I’ve worked on class actions since the start of my career.  Being in the insurance capital of Hartford, we have a national insurance litigation practice and most of the class actions I’ve defended have been brought against insurance companies. I’ve also handled some involving products liability, managed care, health care, utilities, financial services, higher education and environmental issues.

My insurance class action practice usually takes me outside of Connecticut.  I’ve had the pleasure of working on cases in various federal and state courts and collaborating with great lawyers across the country.  While class actions are an increasingly large part of my practice, I don’t do exclusively class action work.  The rest of my practice involves litigating insurance coverage cases, often at the appellate level.  That also frequently takes me outside of Connecticut.  A highlight of my career thus far was working on Standard Fire Ins. Co. v. Knowles, the U.S. Supreme Court’s first Class Action Fairness Act case.  I was Counsel of Record for Standard Fire on the cert petition, and had the pleasure of working with Ted Boutrous on the merits briefing and oral argument.

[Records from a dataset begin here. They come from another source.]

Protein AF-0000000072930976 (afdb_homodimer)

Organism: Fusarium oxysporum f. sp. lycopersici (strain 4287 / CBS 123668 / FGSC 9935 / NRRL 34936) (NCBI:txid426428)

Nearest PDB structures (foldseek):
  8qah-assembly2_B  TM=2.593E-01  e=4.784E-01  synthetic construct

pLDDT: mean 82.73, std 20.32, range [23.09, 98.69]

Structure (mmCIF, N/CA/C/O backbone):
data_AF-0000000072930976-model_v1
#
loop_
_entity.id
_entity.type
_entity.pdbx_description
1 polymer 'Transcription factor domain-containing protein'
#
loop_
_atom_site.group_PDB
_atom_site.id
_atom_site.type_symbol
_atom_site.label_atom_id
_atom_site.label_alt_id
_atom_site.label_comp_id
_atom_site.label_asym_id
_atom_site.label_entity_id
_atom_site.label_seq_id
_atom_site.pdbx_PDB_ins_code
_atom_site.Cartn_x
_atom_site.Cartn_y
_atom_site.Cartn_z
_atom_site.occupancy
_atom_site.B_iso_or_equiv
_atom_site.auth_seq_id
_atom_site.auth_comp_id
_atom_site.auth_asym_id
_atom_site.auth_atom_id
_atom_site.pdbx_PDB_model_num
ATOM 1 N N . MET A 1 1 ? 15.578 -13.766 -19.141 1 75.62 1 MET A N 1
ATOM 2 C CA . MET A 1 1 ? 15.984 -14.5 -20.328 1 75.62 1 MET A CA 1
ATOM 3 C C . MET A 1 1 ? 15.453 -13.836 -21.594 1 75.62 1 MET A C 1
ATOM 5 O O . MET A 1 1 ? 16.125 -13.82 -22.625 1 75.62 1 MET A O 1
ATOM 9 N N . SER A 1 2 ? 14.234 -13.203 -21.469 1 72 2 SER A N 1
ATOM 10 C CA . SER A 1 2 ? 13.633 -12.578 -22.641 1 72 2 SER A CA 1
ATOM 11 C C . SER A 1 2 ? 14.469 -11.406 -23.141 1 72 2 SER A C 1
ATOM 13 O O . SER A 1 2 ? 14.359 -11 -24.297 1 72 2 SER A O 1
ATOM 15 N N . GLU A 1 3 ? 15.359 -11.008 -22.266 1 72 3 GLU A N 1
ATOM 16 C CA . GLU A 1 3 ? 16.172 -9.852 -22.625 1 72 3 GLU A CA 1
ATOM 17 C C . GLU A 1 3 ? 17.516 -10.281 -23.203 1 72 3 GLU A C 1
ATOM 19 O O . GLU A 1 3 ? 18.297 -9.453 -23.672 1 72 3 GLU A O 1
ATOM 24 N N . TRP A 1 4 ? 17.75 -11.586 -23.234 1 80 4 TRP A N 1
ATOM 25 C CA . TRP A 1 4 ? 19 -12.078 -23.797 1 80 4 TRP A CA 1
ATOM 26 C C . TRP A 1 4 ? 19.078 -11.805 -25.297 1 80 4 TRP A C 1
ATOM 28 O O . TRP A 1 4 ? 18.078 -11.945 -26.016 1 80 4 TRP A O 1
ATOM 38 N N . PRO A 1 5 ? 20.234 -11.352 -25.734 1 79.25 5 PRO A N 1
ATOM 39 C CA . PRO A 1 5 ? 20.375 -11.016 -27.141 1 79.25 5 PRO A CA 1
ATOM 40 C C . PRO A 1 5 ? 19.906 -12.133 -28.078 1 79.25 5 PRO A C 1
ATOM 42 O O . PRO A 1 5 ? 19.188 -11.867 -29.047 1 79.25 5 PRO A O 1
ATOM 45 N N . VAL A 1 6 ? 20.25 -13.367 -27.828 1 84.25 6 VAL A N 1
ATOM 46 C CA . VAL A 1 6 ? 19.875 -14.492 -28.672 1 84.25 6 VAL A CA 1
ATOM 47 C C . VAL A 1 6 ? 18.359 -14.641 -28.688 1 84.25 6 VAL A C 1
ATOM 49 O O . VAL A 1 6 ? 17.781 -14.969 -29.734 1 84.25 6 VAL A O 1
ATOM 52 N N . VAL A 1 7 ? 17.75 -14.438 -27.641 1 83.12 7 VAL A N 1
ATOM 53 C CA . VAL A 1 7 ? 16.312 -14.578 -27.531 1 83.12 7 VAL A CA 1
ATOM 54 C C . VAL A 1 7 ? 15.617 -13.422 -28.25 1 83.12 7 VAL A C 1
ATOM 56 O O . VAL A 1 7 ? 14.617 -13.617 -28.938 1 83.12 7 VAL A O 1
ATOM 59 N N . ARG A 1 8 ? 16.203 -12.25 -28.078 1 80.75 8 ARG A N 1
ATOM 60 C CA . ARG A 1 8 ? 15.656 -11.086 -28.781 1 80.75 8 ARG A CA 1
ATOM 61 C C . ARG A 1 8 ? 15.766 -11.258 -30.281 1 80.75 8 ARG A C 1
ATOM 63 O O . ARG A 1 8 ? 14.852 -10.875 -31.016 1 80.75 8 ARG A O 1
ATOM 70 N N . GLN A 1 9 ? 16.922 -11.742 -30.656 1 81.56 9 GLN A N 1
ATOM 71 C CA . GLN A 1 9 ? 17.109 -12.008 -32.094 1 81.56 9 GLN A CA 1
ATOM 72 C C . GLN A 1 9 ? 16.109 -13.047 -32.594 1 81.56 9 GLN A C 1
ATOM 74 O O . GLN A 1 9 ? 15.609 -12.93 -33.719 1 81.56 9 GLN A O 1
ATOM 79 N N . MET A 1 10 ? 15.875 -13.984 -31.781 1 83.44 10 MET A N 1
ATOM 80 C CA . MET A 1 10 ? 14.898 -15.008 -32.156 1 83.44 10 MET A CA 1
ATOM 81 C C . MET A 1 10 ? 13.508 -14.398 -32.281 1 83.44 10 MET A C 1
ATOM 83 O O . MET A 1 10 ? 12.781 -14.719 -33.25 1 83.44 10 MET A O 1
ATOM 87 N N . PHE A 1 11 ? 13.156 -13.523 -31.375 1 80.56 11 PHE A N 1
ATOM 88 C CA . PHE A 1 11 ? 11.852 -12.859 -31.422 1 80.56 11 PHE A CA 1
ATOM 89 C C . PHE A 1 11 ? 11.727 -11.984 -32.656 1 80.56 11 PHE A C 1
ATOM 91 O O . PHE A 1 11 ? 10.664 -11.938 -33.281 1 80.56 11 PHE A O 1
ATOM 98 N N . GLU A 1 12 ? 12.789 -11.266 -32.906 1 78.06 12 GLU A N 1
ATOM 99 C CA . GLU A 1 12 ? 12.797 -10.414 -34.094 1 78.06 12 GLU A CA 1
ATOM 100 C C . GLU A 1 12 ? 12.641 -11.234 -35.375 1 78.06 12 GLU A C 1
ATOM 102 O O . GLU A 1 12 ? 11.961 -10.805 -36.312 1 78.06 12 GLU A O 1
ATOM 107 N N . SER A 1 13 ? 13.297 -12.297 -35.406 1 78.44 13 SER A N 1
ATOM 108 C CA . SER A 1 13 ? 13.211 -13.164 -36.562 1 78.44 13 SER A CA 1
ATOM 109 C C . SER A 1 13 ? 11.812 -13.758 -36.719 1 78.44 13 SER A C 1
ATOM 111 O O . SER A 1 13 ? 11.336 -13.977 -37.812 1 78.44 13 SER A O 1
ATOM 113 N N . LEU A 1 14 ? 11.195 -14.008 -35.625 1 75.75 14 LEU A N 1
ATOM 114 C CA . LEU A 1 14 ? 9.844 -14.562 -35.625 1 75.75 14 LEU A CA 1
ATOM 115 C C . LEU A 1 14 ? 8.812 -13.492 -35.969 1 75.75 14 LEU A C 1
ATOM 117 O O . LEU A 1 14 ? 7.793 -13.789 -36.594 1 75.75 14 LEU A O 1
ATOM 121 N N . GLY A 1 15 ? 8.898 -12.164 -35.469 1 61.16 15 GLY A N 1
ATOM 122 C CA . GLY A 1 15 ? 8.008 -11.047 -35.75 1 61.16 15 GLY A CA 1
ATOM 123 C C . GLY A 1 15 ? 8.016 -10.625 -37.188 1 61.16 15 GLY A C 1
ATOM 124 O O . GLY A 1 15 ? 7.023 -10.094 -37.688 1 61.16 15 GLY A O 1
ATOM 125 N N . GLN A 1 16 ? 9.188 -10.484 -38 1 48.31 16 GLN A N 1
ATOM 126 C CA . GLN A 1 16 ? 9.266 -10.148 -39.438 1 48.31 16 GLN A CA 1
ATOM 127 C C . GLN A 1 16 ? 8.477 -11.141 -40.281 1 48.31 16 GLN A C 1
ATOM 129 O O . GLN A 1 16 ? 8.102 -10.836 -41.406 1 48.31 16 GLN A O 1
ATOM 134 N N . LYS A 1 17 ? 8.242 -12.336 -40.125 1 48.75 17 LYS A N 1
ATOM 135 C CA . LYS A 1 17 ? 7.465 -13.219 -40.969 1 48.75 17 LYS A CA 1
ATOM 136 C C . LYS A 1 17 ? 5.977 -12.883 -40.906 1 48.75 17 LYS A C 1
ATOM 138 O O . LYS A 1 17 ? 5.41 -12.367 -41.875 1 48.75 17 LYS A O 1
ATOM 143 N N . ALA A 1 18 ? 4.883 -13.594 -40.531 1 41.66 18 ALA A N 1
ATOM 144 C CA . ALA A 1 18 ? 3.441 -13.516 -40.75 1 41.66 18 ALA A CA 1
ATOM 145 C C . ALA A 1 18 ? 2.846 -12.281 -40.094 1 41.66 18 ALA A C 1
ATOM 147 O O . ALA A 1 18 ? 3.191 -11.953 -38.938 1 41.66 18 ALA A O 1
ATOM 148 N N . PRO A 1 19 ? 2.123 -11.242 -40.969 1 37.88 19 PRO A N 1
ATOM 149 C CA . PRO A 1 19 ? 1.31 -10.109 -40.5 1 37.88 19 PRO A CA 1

I started this blog because writing is one of my favorite things to do and I enjoy following developments in class action law, writing about them and engaging in discussion with others who have an in interest in this area.  It’s a welcome break from day-to-day practice, keeps me current, broadens my network and results in some new business.

When I’m not at work, you might find me running lines or watching a musical with my teenage daughter who hopes to be a Broadway star (or taking her to voice or dance lessons) or reading a good book.